═══ Records provided
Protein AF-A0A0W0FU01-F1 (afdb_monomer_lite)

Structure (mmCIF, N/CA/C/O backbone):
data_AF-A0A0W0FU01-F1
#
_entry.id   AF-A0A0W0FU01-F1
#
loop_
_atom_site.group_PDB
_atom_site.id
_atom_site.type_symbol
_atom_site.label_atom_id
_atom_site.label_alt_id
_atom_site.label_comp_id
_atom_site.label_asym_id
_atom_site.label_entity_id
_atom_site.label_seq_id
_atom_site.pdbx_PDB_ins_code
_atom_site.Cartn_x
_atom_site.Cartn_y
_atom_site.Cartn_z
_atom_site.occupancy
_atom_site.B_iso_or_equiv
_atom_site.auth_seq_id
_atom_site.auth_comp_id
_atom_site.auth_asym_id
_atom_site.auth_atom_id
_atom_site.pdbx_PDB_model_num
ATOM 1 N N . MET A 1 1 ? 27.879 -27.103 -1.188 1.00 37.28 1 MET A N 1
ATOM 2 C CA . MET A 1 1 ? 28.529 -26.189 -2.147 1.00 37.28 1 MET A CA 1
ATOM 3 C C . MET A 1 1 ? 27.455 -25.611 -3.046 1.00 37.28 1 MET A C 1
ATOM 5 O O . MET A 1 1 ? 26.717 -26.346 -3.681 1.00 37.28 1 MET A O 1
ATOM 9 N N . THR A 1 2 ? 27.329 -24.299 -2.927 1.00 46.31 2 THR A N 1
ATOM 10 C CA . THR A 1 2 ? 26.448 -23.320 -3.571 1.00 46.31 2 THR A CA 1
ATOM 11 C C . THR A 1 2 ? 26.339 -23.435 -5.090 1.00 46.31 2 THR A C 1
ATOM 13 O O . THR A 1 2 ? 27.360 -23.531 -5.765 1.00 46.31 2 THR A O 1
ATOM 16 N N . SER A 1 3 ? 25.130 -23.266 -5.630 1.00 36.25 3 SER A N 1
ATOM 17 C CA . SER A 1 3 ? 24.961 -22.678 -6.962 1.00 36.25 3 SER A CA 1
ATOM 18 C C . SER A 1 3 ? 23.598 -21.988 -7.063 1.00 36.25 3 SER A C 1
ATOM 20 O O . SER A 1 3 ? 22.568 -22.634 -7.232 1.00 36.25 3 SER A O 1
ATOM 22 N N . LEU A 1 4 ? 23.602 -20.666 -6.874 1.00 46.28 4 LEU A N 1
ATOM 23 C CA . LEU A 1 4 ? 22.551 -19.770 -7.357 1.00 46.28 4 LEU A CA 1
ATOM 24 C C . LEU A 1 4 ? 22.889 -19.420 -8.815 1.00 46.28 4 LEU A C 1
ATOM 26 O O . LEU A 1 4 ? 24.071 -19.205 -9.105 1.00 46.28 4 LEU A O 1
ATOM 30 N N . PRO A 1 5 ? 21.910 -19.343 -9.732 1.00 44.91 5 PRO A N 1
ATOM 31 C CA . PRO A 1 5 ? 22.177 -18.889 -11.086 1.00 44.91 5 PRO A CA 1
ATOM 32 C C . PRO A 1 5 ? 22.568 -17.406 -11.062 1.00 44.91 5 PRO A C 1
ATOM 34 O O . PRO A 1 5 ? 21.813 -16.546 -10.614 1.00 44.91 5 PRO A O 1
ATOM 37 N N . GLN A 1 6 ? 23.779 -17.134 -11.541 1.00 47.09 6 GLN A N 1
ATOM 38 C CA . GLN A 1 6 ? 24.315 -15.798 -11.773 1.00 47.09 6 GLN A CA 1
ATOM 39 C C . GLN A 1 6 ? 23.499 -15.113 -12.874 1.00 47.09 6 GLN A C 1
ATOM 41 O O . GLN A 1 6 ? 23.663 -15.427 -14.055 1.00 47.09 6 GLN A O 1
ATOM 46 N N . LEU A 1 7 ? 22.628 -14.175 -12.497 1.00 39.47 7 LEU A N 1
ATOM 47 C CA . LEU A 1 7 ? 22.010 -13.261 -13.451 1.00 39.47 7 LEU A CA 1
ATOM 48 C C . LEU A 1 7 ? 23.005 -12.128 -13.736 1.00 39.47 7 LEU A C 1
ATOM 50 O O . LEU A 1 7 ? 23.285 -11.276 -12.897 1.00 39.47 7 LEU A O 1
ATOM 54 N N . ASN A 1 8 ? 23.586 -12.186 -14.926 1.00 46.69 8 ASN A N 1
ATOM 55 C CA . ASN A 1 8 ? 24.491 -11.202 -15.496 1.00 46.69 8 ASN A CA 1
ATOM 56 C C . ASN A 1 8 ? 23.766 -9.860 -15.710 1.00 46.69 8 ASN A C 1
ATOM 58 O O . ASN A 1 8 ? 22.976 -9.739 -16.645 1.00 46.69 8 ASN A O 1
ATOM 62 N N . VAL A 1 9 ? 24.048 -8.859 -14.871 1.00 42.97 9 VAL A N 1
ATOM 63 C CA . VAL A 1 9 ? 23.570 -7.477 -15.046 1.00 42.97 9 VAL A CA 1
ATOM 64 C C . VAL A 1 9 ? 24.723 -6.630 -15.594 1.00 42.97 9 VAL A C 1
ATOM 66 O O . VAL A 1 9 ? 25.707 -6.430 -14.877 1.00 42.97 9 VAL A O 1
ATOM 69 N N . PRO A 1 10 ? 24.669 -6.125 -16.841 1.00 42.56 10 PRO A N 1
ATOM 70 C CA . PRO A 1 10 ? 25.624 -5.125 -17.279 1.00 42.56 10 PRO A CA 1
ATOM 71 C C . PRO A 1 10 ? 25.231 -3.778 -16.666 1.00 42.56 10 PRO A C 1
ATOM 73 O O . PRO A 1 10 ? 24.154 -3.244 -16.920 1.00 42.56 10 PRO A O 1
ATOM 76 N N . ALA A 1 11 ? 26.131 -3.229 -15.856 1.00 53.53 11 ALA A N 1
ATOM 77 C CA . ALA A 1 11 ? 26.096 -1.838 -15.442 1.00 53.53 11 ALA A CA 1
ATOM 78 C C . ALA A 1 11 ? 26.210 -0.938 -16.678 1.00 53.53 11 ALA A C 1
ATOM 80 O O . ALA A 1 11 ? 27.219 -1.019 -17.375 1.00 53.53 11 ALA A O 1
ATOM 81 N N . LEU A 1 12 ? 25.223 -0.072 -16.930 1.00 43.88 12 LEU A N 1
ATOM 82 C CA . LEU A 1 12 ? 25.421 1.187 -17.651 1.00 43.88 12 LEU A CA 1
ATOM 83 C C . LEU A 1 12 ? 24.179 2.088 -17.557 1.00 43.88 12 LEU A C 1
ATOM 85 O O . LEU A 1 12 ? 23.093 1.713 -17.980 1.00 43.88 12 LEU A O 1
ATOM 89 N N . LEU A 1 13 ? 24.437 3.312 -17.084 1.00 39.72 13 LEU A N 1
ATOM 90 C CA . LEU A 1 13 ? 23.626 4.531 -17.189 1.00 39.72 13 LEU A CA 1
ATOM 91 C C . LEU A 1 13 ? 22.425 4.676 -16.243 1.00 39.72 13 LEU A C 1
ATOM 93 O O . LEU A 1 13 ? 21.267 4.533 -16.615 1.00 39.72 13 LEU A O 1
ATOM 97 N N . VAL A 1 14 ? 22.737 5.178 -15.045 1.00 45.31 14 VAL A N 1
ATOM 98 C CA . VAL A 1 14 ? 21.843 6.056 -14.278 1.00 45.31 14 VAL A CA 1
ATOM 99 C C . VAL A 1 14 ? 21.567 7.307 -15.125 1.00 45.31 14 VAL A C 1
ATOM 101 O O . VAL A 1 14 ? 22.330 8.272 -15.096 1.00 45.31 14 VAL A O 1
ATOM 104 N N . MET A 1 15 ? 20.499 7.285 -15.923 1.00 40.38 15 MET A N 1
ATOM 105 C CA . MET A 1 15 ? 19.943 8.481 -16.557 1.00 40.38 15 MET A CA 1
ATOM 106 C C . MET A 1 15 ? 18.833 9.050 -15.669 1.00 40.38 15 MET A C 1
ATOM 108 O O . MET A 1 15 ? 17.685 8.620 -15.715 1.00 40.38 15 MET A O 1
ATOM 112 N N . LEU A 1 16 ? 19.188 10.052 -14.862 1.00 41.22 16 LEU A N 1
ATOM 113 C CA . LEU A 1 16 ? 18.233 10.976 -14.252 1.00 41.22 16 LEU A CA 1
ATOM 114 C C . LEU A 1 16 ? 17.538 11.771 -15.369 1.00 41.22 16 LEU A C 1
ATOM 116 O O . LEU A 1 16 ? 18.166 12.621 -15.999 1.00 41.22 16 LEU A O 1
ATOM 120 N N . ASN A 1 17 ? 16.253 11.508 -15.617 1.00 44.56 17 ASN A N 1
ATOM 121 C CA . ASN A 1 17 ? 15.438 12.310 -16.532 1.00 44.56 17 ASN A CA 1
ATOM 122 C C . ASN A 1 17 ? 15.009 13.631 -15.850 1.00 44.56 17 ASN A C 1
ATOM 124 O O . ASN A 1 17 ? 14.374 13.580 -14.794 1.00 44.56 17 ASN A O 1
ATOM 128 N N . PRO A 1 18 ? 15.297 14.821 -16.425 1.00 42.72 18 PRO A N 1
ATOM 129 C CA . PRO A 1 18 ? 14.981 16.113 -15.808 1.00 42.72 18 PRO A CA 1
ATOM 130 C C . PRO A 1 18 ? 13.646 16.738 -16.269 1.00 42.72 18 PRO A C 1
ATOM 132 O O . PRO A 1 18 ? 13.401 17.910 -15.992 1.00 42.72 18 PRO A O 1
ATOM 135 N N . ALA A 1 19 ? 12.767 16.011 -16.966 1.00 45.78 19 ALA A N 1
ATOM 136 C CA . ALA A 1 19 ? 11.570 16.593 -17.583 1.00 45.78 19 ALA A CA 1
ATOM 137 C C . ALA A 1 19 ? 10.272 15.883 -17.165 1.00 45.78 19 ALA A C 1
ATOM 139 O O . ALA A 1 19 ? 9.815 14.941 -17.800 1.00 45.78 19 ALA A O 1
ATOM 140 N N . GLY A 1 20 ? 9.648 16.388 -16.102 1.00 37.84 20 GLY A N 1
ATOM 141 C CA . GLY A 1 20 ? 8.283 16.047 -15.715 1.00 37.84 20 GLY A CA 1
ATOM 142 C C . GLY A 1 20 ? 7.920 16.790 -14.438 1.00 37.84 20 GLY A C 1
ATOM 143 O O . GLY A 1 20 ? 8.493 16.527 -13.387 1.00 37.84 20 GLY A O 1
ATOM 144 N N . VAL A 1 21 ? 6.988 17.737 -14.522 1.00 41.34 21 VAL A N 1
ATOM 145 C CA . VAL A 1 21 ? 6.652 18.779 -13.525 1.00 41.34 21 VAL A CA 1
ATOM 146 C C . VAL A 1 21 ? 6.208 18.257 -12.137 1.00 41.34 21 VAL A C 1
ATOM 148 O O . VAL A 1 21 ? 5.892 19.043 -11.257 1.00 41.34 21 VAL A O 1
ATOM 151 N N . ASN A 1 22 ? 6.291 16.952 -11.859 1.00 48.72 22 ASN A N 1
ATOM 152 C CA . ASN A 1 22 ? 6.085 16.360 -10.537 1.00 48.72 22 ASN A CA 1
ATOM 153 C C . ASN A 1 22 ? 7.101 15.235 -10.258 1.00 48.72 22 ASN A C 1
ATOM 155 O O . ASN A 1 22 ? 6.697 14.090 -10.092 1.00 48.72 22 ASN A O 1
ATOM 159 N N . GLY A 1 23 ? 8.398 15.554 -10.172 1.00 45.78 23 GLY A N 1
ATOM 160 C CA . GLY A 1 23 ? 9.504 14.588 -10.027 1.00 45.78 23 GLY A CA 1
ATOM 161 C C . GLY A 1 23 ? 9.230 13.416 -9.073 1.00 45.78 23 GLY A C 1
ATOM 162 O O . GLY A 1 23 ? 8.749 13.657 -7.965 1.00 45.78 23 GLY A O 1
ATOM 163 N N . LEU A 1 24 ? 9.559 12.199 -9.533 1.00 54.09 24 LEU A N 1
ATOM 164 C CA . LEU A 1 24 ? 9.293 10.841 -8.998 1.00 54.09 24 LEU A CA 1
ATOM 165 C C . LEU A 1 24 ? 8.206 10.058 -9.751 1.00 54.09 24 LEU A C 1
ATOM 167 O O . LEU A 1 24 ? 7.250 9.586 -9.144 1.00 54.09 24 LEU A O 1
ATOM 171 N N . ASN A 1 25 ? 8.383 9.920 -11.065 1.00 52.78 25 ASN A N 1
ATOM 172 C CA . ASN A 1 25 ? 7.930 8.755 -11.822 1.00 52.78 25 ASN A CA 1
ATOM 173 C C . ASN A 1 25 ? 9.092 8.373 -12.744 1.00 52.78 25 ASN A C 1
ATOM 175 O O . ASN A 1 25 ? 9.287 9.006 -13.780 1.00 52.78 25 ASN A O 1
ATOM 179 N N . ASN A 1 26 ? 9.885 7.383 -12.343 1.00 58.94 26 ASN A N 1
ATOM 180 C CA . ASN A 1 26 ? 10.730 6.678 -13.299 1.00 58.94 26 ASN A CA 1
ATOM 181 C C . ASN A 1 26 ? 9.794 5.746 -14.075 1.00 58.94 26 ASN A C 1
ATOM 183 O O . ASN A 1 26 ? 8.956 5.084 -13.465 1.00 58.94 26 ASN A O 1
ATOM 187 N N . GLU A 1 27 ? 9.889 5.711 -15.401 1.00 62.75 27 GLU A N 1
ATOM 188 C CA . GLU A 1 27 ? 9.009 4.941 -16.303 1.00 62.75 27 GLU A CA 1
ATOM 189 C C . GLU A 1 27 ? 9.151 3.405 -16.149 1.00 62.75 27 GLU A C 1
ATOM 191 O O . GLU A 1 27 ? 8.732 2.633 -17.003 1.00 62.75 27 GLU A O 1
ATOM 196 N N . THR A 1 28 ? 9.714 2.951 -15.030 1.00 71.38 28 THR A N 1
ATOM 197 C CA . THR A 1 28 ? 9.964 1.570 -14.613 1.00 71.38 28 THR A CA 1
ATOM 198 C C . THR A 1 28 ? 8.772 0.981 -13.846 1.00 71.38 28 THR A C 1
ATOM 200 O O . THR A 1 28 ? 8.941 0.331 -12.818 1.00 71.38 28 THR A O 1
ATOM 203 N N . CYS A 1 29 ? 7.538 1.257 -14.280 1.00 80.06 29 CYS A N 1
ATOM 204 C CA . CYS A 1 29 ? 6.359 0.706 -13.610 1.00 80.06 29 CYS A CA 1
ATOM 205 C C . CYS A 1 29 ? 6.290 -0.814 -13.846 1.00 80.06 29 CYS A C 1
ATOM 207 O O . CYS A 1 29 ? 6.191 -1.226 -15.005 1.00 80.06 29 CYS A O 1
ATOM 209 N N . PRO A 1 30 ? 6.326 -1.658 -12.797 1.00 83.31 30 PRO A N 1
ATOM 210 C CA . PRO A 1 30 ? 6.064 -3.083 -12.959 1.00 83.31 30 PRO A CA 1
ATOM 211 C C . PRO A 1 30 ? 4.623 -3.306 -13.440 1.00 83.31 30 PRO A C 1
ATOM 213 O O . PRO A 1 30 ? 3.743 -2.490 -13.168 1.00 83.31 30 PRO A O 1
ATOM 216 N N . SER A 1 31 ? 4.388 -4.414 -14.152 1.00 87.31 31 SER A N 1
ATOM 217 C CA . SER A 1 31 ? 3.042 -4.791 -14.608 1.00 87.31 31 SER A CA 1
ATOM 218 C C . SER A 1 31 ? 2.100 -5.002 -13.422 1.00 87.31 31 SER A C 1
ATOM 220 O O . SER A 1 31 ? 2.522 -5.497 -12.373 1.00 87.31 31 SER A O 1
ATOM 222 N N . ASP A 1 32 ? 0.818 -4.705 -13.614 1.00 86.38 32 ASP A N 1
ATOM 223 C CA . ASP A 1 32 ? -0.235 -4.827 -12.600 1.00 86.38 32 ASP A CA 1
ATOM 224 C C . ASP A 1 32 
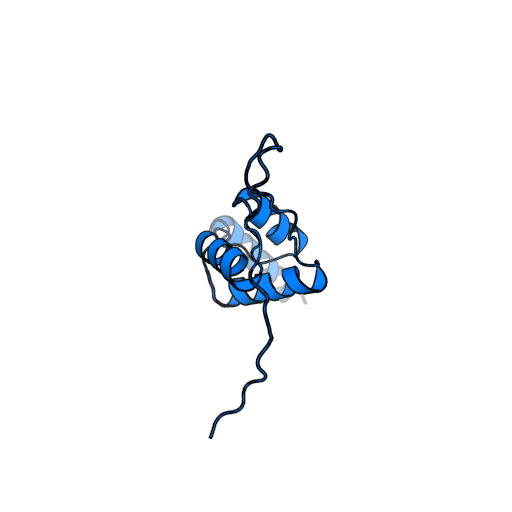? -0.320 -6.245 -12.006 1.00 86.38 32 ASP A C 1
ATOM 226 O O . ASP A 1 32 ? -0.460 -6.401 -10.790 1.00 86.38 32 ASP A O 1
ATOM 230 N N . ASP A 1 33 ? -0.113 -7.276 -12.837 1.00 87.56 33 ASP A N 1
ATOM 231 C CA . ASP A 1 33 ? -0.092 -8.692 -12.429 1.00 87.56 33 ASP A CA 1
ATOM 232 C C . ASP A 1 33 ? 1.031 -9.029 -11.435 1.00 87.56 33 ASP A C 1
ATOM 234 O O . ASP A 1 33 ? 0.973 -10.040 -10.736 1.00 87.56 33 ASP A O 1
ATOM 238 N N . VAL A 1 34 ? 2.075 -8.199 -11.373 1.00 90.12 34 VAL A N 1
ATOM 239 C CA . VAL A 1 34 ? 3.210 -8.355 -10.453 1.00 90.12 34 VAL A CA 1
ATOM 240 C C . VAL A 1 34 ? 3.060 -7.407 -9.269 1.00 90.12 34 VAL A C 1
══════
→ **What this task involves**
Look above for the line holding "ATOM 155 O O" and the line holding "ATOM 163 N N", then output exactly those two lines and every line between them, nothing more.

→ **Exercise result**
ATOM 155 O O . ASN A 1 22 ? 6.697 14.090 -10.092 1.00 48.72 22 ASN A O 1
ATOM 159 N N . GLY A 1 23 ? 8.398 15.554 -10.172 1.00 45.78 23 GLY A N 1
ATOM 160 C CA . GLY A 1 23 ? 9.504 14.588 -10.027 1.00 45.78 23 GLY A CA 1
ATOM 161 C C . GLY A 1 23 ? 9.230 13.416 -9.073 1.00 45.78 23 GLY A C 1
ATOM 162 O O . GLY A 1 23 ? 8.749 13.657 -7.965 1.00 45.78 23 GLY A O 1
ATOM 163 N N . LEU A 1 24 ? 9.559 12.199 -9.533 1.00 54.09 24 LEU A N 1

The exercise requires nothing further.